Uno di quei giorni, però, fu Conrad a stupire Clayton. Quando quest'ultimo aprì gli occhi, infatti, al suo fianco il letto era vuoto, le coperte scostate e le tende aperte a lasciare che il timido sole invernale si intrufolasse nella stanza.

Clayton allungò la mano sul comodino e afferrò gli occhiali prima si alzarsi a sedere. Assottigliò lo sguardo prima di sentire alcuni rumori provenienti dalla cucina, poi si alzò controvoglia rabbrividendo dal freddo e seguì quei suoni per trovarsi di fronte a Conrad intento a cucinare la colazione. Sorrise perché era il suo periodo di sperimentazione, aveva appena capito cosa volesse dire cucinare e voleva che Clayton gli insegnasse tutto, ma quella era la prima volta che si metteva ai fornelli da solo.

«Buongiorno! – lo salutò allegro, mentre l'odore di bruciato faceva storcere il naso a Clayton – dobbiamo sbrigarci, oggi abbiamo un lungo viaggio da fare.», gli sorrise prima di allungarsi a lasciargli un veloce bacio.

«Forse è meglio che controlli le padelle. – gli suggerì allungando la testa oltre le sue spalle – Dove vuoi andare?», gli chiese poi.

«Oh!
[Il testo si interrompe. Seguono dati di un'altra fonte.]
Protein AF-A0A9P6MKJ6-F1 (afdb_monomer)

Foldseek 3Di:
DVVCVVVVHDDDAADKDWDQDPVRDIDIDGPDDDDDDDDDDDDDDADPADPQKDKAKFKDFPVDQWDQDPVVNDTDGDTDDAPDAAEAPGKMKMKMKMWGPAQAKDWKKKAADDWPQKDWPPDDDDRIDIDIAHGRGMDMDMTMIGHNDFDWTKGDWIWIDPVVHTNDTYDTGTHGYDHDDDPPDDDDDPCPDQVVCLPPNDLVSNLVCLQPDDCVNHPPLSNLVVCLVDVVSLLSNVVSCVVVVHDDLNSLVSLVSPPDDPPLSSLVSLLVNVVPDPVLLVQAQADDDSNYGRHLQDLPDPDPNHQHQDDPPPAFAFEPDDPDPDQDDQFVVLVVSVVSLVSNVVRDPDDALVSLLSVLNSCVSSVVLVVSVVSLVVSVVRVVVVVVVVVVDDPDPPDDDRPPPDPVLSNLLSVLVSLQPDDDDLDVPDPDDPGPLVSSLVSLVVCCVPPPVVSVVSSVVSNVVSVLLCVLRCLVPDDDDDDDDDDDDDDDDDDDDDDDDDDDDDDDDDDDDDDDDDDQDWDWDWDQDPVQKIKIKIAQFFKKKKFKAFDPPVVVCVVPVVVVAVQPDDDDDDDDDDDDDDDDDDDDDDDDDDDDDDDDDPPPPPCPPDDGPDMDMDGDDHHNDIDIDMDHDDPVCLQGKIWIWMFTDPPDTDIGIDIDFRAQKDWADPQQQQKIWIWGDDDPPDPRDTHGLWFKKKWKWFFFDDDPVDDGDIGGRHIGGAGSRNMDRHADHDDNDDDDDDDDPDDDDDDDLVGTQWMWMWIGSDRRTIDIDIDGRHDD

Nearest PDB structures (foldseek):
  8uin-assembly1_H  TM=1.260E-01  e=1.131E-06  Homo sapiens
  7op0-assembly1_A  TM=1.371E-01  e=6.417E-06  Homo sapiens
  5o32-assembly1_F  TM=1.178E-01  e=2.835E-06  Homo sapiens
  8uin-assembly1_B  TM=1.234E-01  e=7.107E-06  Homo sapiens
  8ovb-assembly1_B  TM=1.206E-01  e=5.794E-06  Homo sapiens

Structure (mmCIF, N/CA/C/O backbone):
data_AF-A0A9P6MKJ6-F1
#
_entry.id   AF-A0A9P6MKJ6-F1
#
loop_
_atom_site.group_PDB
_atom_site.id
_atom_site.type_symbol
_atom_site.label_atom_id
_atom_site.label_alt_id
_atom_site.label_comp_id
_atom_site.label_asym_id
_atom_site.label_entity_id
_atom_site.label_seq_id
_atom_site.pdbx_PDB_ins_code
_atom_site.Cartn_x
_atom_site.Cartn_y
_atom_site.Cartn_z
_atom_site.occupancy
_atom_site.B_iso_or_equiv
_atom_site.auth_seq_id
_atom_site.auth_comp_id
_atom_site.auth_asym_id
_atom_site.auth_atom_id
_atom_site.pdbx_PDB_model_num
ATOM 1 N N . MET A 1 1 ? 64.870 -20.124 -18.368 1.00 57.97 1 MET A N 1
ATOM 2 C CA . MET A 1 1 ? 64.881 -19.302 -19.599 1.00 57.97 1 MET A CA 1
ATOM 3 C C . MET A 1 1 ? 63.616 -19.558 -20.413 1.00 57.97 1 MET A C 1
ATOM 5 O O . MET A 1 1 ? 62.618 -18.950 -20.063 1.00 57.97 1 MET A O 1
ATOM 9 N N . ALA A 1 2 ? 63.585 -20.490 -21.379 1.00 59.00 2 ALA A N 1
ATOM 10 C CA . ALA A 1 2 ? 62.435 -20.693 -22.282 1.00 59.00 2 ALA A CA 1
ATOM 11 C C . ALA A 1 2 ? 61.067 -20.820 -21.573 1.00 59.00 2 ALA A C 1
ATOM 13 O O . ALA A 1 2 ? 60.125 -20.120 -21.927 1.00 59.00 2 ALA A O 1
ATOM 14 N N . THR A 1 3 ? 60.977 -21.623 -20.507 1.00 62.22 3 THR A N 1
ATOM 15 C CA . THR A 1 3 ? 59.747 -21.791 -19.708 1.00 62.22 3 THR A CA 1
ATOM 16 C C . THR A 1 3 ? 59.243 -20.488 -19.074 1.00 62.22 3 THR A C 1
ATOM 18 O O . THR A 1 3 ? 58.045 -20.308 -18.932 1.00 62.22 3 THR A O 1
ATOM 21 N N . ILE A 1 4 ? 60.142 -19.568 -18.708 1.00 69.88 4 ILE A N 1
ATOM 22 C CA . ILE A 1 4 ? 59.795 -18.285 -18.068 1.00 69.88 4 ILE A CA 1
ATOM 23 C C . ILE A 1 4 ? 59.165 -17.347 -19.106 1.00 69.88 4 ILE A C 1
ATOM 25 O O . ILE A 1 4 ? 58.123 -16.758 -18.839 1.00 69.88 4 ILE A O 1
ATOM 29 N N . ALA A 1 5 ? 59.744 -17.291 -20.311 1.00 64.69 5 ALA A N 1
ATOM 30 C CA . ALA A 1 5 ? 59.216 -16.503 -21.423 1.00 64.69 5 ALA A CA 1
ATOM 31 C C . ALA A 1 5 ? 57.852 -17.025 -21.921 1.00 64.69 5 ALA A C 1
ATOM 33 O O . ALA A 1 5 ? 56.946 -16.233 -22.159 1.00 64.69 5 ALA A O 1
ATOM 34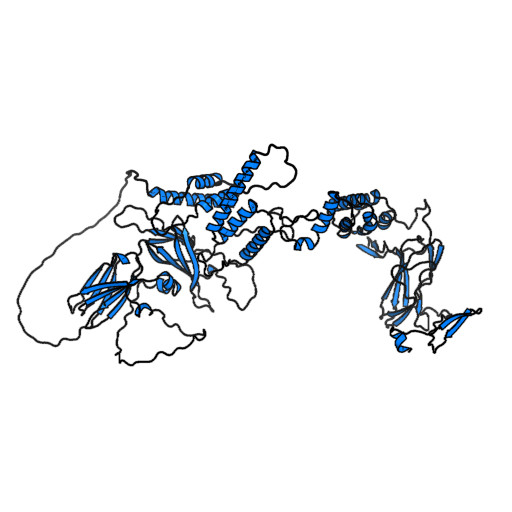 N N . ILE A 1 6 ? 57.674 -18.350 -22.024 1.00 69.44 6 ILE A N 1
ATOM 35 C CA . ILE A 1 6 ? 56.399 -18.966 -22.449 1.00 69.44 6 ILE A CA 1
ATOM 36 C C . ILE A 1 6 ? 55.283 -18.751 -21.410 1.00 69.44 6 ILE A C 1
ATOM 38 O O . ILE A 1 6 ? 54.121 -18.619 -21.780 1.00 69.44 6 ILE A O 1
ATOM 42 N N . LEU A 1 7 ? 55.620 -18.673 -20.118 1.00 73.19 7 LEU A N 1
ATOM 43 C CA . LEU A 1 7 ? 54.661 -18.409 -19.036 1.00 73.19 7 LEU A CA 1
ATOM 44 C C . LEU A 1 7 ? 54.322 -16.916 -18.848 1.00 73.19 7 LEU A C 1
ATOM 46 O O . LEU A 1 7 ? 53.630 -16.574 -17.892 1.00 73.19 7 LEU A O 1
ATOM 50 N N . GLY A 1 8 ? 54.807 -16.020 -19.718 1.00 61.53 8 GLY A N 1
ATOM 51 C CA . GLY A 1 8 ? 54.526 -14.580 -19.635 1.00 61.53 8 GLY A CA 1
ATOM 52 C C . GLY A 1 8 ? 55.126 -13.883 -18.407 1.00 61.53 8 GLY A C 1
ATOM 53 O O . GLY A 1 8 ? 54.707 -12.781 -18.055 1.00 61.53 8 GLY A O 1
ATOM 54 N N . LEU A 1 9 ? 56.092 -14.517 -17.738 1.00 71.38 9 LEU A N 1
ATOM 55 C CA . LEU A 1 9 ? 56.828 -13.924 -16.624 1.00 71.38 9 LEU A CA 1
ATOM 56 C C . LEU A 1 9 ? 57.897 -12.961 -17.154 1.00 71.38 9 LEU A C 1
ATOM 58 O O . LEU A 1 9 ? 58.405 -13.128 -18.263 1.00 71.38 9 LEU A O 1
ATOM 62 N N . THR A 1 10 ? 58.265 -11.967 -16.344 1.00 68.50 10 THR A N 1
ATOM 63 C CA . THR A 1 10 ? 59.257 -10.950 -16.710 1.00 68.50 10 THR A CA 1
ATOM 64 C C . THR A 1 10 ? 60.600 -11.583 -17.082 1.00 68.50 10 THR A C 1
ATOM 66 O O . THR A 1 10 ? 61.332 -12.115 -16.248 1.00 68.50 10 THR A O 1
ATOM 69 N N . PHE A 1 11 ? 60.920 -11.503 -18.370 1.00 73.12 11 PHE A N 1
ATOM 70 C CA . PHE A 1 11 ? 62.172 -11.930 -18.974 1.00 73.12 11 PHE A CA 1
ATOM 71 C C . PHE A 1 11 ? 62.707 -10.768 -19.806 1.00 73.12 11 PHE A C 1
ATOM 73 O O . PHE A 1 11 ? 61.952 -10.166 -20.564 1.00 73.12 11 PHE A O 1
ATOM 80 N N . ASP A 1 12 ? 63.992 -10.464 -19.645 1.00 71.75 12 ASP A N 1
ATOM 81 C CA . ASP A 1 12 ? 64.675 -9.374 -20.340 1.00 71.75 12 ASP A CA 1
ATOM 82 C C . ASP A 1 12 ? 65.553 -9.983 -21.455 1.00 71.75 12 ASP A C 1
ATOM 84 O O . ASP A 1 12 ? 66.630 -10.525 -21.167 1.00 71.75 12 ASP A O 1
ATOM 88 N N . PRO A 1 13 ? 65.058 -10.061 -22.707 1.00 69.69 13 PRO A N 1
ATOM 89 C CA . PRO A 1 13 ? 65.768 -10.717 -23.797 1.00 69.69 13 PRO A CA 1
ATOM 90 C C . PRO A 1 13 ? 66.969 -9.883 -24.250 1.00 69.69 13 PRO A C 1
ATOM 92 O O . PRO A 1 13 ? 66.870 -8.675 -24.442 1.00 69.69 13 PRO A O 1
ATOM 95 N N . LYS A 1 14 ? 68.099 -10.545 -24.520 1.00 76.56 14 LYS A N 1
ATOM 96 C CA . LYS A 1 14 ? 69.201 -9.906 -25.252 1.00 76.56 14 LYS A CA 1
ATOM 97 C C . LYS A 1 14 ? 68.837 -9.736 -26.724 1.00 76.56 14 LYS A C 1
ATOM 99 O O . LYS A 1 14 ? 68.096 -10.555 -27.269 1.00 76.56 14 LYS A O 1
ATOM 104 N N . ASP A 1 15 ? 69.436 -8.733 -27.365 1.00 75.81 15 ASP A N 1
ATOM 105 C CA . ASP A 1 15 ? 69.150 -8.364 -28.750 1.00 75.81 15 ASP A CA 1
ATOM 106 C C . ASP A 1 15 ? 69.140 -9.567 -29.704 1.00 75.81 15 ASP A C 1
ATOM 108 O O . ASP A 1 15 ? 70.107 -10.340 -29.816 1.00 75.81 15 ASP A O 1
ATOM 112 N N . ALA A 1 16 ? 68.017 -9.682 -30.409 1.00 78.12 16 ALA A N 1
ATOM 113 C CA . ALA A 1 16 ? 67.787 -10.585 -31.518 1.00 78.12 16 ALA A CA 1
ATOM 114 C C . ALA A 1 16 ? 67.141 -9.793 -32.658 1.00 78.12 16 ALA A C 1
ATOM 116 O O . ALA A 1 16 ? 66.208 -9.023 -32.436 1.00 78.12 16 ALA A O 1
ATOM 117 N N . SER A 1 17 ? 67.629 -9.989 -33.879 1.00 79.88 17 SER A N 1
ATOM 118 C CA . SER A 1 17 ? 67.110 -9.328 -35.072 1.00 79.88 17 SER A CA 1
ATOM 119 C C . SER A 1 17 ? 66.634 -10.355 -36.093 1.00 79.88 17 SER A C 1
ATOM 121 O O . SER A 1 17 ? 67.261 -11.397 -36.296 1.00 79.88 17 SER A O 1
ATOM 123 N N . ILE A 1 18 ? 65.500 -10.053 -36.724 1.00 81.12 18 ILE A N 1
ATOM 124 C CA . ILE A 1 18 ? 64.925 -10.828 -37.822 1.00 81.12 18 ILE A CA 1
ATOM 125 C C . ILE A 1 18 ? 64.959 -9.924 -39.050 1.00 81.12 18 ILE A C 1
ATOM 127 O O . ILE A 1 18 ? 64.224 -8.942 -39.132 1.00 81.12 18 ILE A O 1
ATOM 131 N N . GLY A 1 19 ? 65.847 -10.242 -39.986 1.00 78.25 19 GLY A N 1
ATOM 132 C CA . GLY A 1 19 ? 65.973 -9.569 -41.271 1.00 78.25 19 GLY A CA 1
ATOM 133 C C . GLY A 1 19 ? 65.446 -10.436 -42.409 1.00 78.25 19 GLY A C 1
ATOM 134 O O . GLY A 1 19 ? 65.287 -11.652 -42.277 1.00 78.25 19 GLY A O 1
ATOM 135 N N . ARG A 1 20 ? 65.213 -9.811 -43.564 1.00 77.75 20 ARG A N 1
ATOM 136 C CA . ARG A 1 20 ? 64.921 -10.515 -44.814 1.00 77.75 20 ARG A CA 1
ATOM 137 C C . ARG A 1 20 ? 66.036 -10.223 -45.810 1.00 77.75 20 ARG A C 1
ATOM 139 O O . ARG A 1 20 ? 66.303 -9.058 -46.095 1.00 77.75 20 ARG A O 1
ATOM 146 N N . ALA A 1 21 ? 66.706 -11.261 -46.296 1.00 79.88 21 ALA A N 1
ATOM 147 C CA . ALA A 1 21 ? 67.780 -11.118 -47.270 1.00 79.88 21 ALA A CA 1
ATOM 148 C C . ALA A 1 21 ? 67.226 -10.810 -48.675 1.00 79.88 21 ALA A C 1
ATOM 150 O O . ALA A 1 21 ? 66.022 -10.903 -48.932 1.00 79.88 21 ALA A O 1
ATOM 151 N N . ALA A 1 22 ? 68.114 -10.426 -49.597 1.00 74.44 22 ALA A N 1
ATOM 152 C CA . ALA A 1 22 ? 67.749 -10.019 -50.959 1.00 74.44 22 ALA A CA 1
ATOM 153 C C . ALA A 1 22 ? 67.082 -11.144 -51.783 1.00 74.44 22 ALA A C 1
ATOM 155 O O . ALA A 1 22 ? 66.284 -10.866 -52.675 1.00 74.44 22 ALA A O 1
ATOM 156 N N . ASP A 1 23 ? 67.349 -12.406 -51.441 1.00 76.19 23 ASP A N 1
ATOM 157 C CA . ASP A 1 23 ? 66.712 -13.611 -51.994 1.00 76.19 23 ASP A CA 1
ATOM 158 C C . ASP A 1 23 ? 65.337 -13.932 -51.364 1.00 76.19 23 ASP A C 1
ATOM 160 O O . ASP A 1 23 ? 64.720 -14.946 -51.682 1.00 76.19 23 ASP A O 1
ATOM 164 N N . ARG A 1 24 ? 64.837 -13.048 -50.487 1.00 67.81 24 ARG A N 1
ATOM 165 C CA . ARG A 1 24 ? 63.612 -13.167 -49.677 1.00 67.81 24 ARG A CA 1
ATOM 166 C C . ARG A 1 24 ? 63.664 -14.193 -48.539 1.00 67.81 24 ARG A C 1
ATOM 168 O O . ARG A 1 24 ? 62.633 -14.334 -47.867 1.00 67.81 24 ARG A O 1
ATOM 175 N N . SER A 1 25 ? 64.803 -14.840 -48.281 1.00 74.56 25 SER A N 1
ATOM 176 C CA . SER A 1 25 ? 64.992 -15.711 -47.114 1.00 74.56 25 SER A CA 1
ATOM 177 C C . SER A 1 25 ? 64.968 -14.911 -45.803 1.00 74.56 25 SER A C 1
ATOM 179 O O . SER A 1 25 ? 65.258 -13.711 -45.779 1.00 74.56 25 SER A O 1
ATOM 181 N N . PHE A 1 26 ? 64.581 -15.561 -44.703 1.00 78.44 26 PHE A N 1
ATOM 182 C CA . PHE A 1 26 ? 64.627 -14.963 -43.368 1.00 78.44 26 PHE A CA 1
ATOM 183 C C . PHE A 1 26 ? 65.976 -15.251 -42.712 1.00 78.44 26 PHE A C 1
ATOM 185 O O . PHE A 1 26 ? 66.369 -16.408 -42.569 1.00 78.44 26 PHE A O 1
ATOM 192 N N . VAL A 1 27 ? 66.657 -14.195 -42.273 1.00 83.75 27 VAL A N 1
ATOM 193 C CA . VAL A 1 27 ? 67.918 -14.275 -41.533 1.00 83.75 27 VAL A CA 1
ATOM 194 C C . VAL A 1 27 ? 67.639 -13.865 -40.095 1.00 83.75 27 VAL A C 1
ATOM 196 O O . VAL A 1 27 ? 67.251 -12.727 -39.833 1.00 83.75 27 VAL A O 1
ATOM 199 N N . VAL A 1 28 ? 67.832 -14.796 -39.164 1.00 83.25 28 VAL A N 1
ATOM 200 C CA . VAL A 1 28 ? 67.661 -14.563 -37.726 1.00 83.25 28 VAL A CA 1
ATOM 201 C C . VAL A 1 28 ? 69.032 -14.576 -37.066 1.00 83.25 28 VAL A C 1
ATOM 203 O O . VAL A 1 28 ? 69.753 -15.568 -37.154 1.00 83.25 28 VAL A O 1
ATOM 206 N N . SER A 1 29 ? 69.390 -13.491 -36.387 1.00 83.12 29 SER A N 1
ATOM 207 C CA . SER A 1 29 ? 70.613 -13.395 -35.588 1.00 83.12 29 SER A CA 1
ATOM 208 C C . SER A 1 29 ? 70.261 -13.037 -34.147 1.00 83.12 29 SER A C 1
ATOM 210 O O . SER A 1 29 ? 69.484 -12.119 -33.896 1.00 83.12 29 SER A O 1
ATOM 212 N N . SER A 1 30 ? 70.819 -13.767 -33.180 1.00 82.69 30 SER A N 1
ATOM 213 C CA . SER A 1 30 ? 70.653 -13.473 -31.754 1.00 82.69 30 SER A CA 1
ATOM 214 C C . SER A 1 30 ? 71.990 -13.529 -31.033 1.00 82.69 30 SER A C 1
ATOM 216 O O . SER A 1 30 ? 72.828 -14.387 -31.305 1.00 82.69 30 SER A O 1
ATOM 218 N N . SER A 1 31 ? 72.158 -12.623 -30.074 1.00 80.62 31 SER A N 1
ATOM 219 C CA . SER A 1 31 ? 73.284 -12.588 -29.137 1.00 80.62 31 SER A CA 1
ATOM 220 C C . SER A 1 31 ? 73.147 -13.591 -27.972 1.00 80.62 31 SER A C 1
ATOM 222 O O . SER A 1 31 ? 73.940 -13.572 -27.027 1.00 80.62 31 SER A O 1
ATOM 224 N N . SER A 1 32 ? 72.137 -14.469 -28.011 1.00 78.25 32 SER A N 1
ATOM 225 C CA . SER A 1 32 ? 71.856 -15.479 -26.984 1.00 78.25 32 SER A CA 1
ATOM 226 C C . SER A 1 32 ? 71.215 -16.749 -27.577 1.00 78.25 32 SER A C 1
ATOM 228 O O . SER A 1 32 ? 70.757 -16.719 -28.719 1.00 78.25 32 SER A O 1
ATOM 230 N N . PRO A 1 33 ? 71.164 -17.878 -26.839 1.00 76.94 33 PRO A N 1
ATOM 231 C CA . PRO A 1 33 ? 70.462 -19.078 -27.294 1.00 76.94 33 PRO A CA 1
ATOM 232 C C . PRO A 1 33 ? 68.959 -18.814 -27.480 1.00 76.94 33 PRO A C 1
ATOM 234 O O . PRO A 1 33 ? 68.247 -18.550 -26.510 1.00 76.94 33 PRO A O 1
ATOM 237 N N . ALA A 1 34 ? 68.482 -18.919 -28.720 1.00 72.75 34 ALA A N 1
ATOM 238 C CA . ALA A 1 34 ? 67.097 -18.662 -29.105 1.00 72.75 34 ALA A CA 1
ATOM 239 C C . ALA A 1 34 ? 66.398 -19.938 -29.603 1.00 72.75 34 ALA A C 1
ATOM 241 O O . ALA A 1 34 ? 67.031 -20.821 -30.182 1.00 72.75 34 ALA A O 1
ATOM 242 N N . ILE A 1 35 ? 65.078 -20.010 -29.415 1.00 75.12 35 ILE A N 1
ATOM 243 C CA . ILE A 1 35 ? 64.209 -20.999 -30.064 1.00 75.12 35 ILE A CA 1
ATOM 244 C C . ILE A 1 35 ? 63.464 -20.268 -31.179 1.00 75.12 35 ILE A C 1
ATOM 246 O O . ILE A 1 35 ? 62.807 -19.262 -30.918 1.00 75.12 35 ILE A O 1
ATOM 250 N N . ILE A 1 36 ? 63.575 -20.763 -32.411 1.00 75.62 36 ILE A N 1
ATOM 251 C CA . ILE A 1 36 ? 62.902 -20.189 -33.578 1.00 75.62 36 ILE A CA 1
ATOM 252 C C . ILE A 1 36 ? 61.714 -21.081 -33.923 1.00 75.62 36 ILE A C 1
ATOM 254 O O . ILE A 1 36 ? 61.891 -22.227 -34.331 1.00 75.62 36 ILE A O 1
ATOM 258 N N . PHE A 1 37 ? 60.507 -20.538 -33.791 1.00 71.88 37 PHE A N 1
ATOM 259 C CA . PHE A 1 37 ? 59.305 -21.125 -34.371 1.00 71.88 37 PHE A CA 1
ATOM 260 C C . PHE A 1 37 ? 59.083 -20.485 -35.740 1.00 71.88 37 PHE A C 1
ATOM 262 O O . PHE A 1 37 ? 59.006 -19.262 -35.839 1.00 71.88 37 PHE A O 1
ATOM 269 N N . HIS A 1 38 ? 58.988 -21.297 -36.793 1.00 72.06 38 HIS A N 1
ATOM 270 C CA . HIS A 1 38 ? 58.629 -20.826 -38.126 1.00 72.06 38 HIS A CA 1
ATOM 271 C C . HIS A 1 38 ? 57.413 -21.598 -38.639 1.00 72.06 38 HIS A C 1
ATOM 273 O O . HIS A 1 38 ? 57.376 -22.825 -38.590 1.00 72.06 38 HIS A O 1
ATOM 279 N N . SER A 1 39 ? 56.429 -20.875 -39.163 1.00 63.78 39 SER A N 1
ATOM 280 C CA . SER A 1 39 ? 55.390 -21.427 -40.027 1.00 63.78 39 SER A CA 1
ATOM 281 C C . SER A 1 39 ? 55.706 -21.042 -41.472 1.00 63.78 39 SER A C 1
ATOM 283 O O . SER A 1 39 ? 56.283 -19.988 -41.746 1.00 63.78 39 SER A O 1
ATOM 285 N N . SER A 1 40 ? 55.384 -21.922 -42.416 1.00 64.69 40 SER A N 1
ATOM 286 C CA . SER A 1 40 ? 55.600 -21.682 -43.843 1.00 64.69 40 SER A CA 1
ATOM 287 C C . SER A 1 40 ? 54.460 -22.296 -44.636 1.00 64.69 40 SER A C 1
ATOM 289 O O . SER A 1 40 ? 54.230 -23.501 -44.530 1.00 64.69 40 SER A O 1
ATOM 291 N N . ILE A 1 41 ? 53.799 -21.487 -45.457 1.00 64.31 41 ILE A N 1
ATOM 292 C CA . ILE A 1 41 ? 52.802 -21.965 -46.414 1.00 64.31 41 ILE A CA 1
ATOM 293 C C . ILE A 1 41 ? 53.552 -22.702 -47.530 1.00 64.31 41 ILE A C 1
ATOM 295 O O . ILE A 1 41 ? 54.503 -22.161 -48.101 1.00 64.31 41 ILE A O 1
ATOM 299 N N . LYS A 1 42 ? 53.150 -23.942 -47.818 1.00 66.62 42 LYS A N 1
ATOM 300 C CA . LYS A 1 42 ? 53.642 -24.729 -48.955 1.00 66.62 42 LYS A CA 1
ATOM 301 C C . LYS A 1 42 ? 52.536 -24.834 -49.995 1.00 66.62 42 LYS A C 1
ATOM 303 O O . LYS A 1 42 ? 51.372 -24.973 -49.642 1.00 66.62 42 LYS A O 1
ATOM 308 N N . GLU A 1 43 ? 52.913 -24.795 -51.266 1.00 67.56 43 GLU A N 1
ATOM 309 C CA . GLU A 1 43 ? 51.987 -25.041 -52.368 1.00 67.56 43 GLU A CA 1
ATOM 310 C C . GLU A 1 43 ? 51.562 -26.518 -52.358 1.00 67.56 43 GLU A C 1
ATOM 312 O O . GLU A 1 43 ? 52.395 -27.416 -52.511 1.00 67.56 43 GLU A O 1
ATOM 317 N N . LEU A 1 44 ? 50.269 -26.765 -52.141 1.00 68.06 44 LEU A N 1
ATOM 318 C CA . LEU A 1 44 ? 49.659 -28.086 -52.245 1.00 68.06 44 LEU A CA 1
ATOM 319 C C . LEU A 1 44 ? 49.024 -28.219 -53.634 1.00 68.06 44 LEU A C 1
ATOM 321 O O . LEU A 1 44 ? 48.358 -27.299 -54.102 1.00 68.06 44 LEU A O 1
ATOM 325 N N . LYS A 1 45 ? 49.198 -29.368 -54.295 1.00 65.00 45 LYS A N 1
ATOM 326 C CA . LYS A 1 45 ? 48.438 -29.660 -55.517 1.00 65.00 45 LYS A CA 1
ATOM 327 C C . LYS A 1 45 ? 46.994 -29.970 -55.141 1.00 65.00 45 LYS A C 1
ATOM 329 O O . LYS A 1 45 ? 46.770 -30.777 -54.243 1.00 65.00 45 LYS A O 1
ATOM 334 N N . GLU A 1 46 ? 46.044 -29.360 -55.844 1.00 63.84 46 GLU A N 1
ATOM 335 C CA . GLU A 1 46 ? 44.614 -29.593 -55.634 1.00 63.84 46 GLU A CA 1
ATOM 336 C C . GLU A 1 46 ? 44.283 -31.090 -55.738 1.00 63.84 46 GLU A C 1
ATOM 338 O O . GLU A 1 46 ? 44.486 -31.729 -56.775 1.00 63.84 46 GLU A O 1
ATOM 343 N N . VAL A 1 47 ? 43.783 -31.652 -54.638 1.00 62.53 47 VAL A N 1
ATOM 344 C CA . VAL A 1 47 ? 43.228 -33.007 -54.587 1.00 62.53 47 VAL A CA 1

Le uova...», mormorò sconsolato spegnendo il fuoco con il risolino di Clayton come sottofondo. Nel mentre il piccolo Conrad – ormai avevano soprannominato il gatto in questo modo – si strofinava contro le gambe di Clayton in cerca di cibo.

«Senti, che dici se facciamo colazione fuori oggi?», gli chiese allora cercando di non guardare con orrore il cibo carbonizzato che Conrad stava torturando con la forchetta. Il ragazzo sospirò, ma annuì.

«Volevo farti una sorpresa.», borbottò allora spostando lo sguardo sul gatto che scappò quando un pezzo di uovo cadde per terra. Clayton rise e gli prese il viso tra le mani prima di baciarlo ancora.

«Tu sei una sorpresa...Tutti i giorni, credimi.», lo rassicurò.

«In ogni caso, la giornata ancora non è persa! – esclamò il ragazzo dopo un po' – Forza, vestiti che dovrai guidare per un bel po'.», gli disse mentre apriva la scatoletta per il piccolo Conrad che saltellò allegro fino a raggiungerlo.

Clay scosse la testa divertito, ascoltando i sussurri che i due Conrad si scambiavano mentre lui si vestiva nell'altra stanza. Quando, poi, si presentò vestito e pettinato, il ragazzo lo prese per mano e si avvicinò per un altro bacio.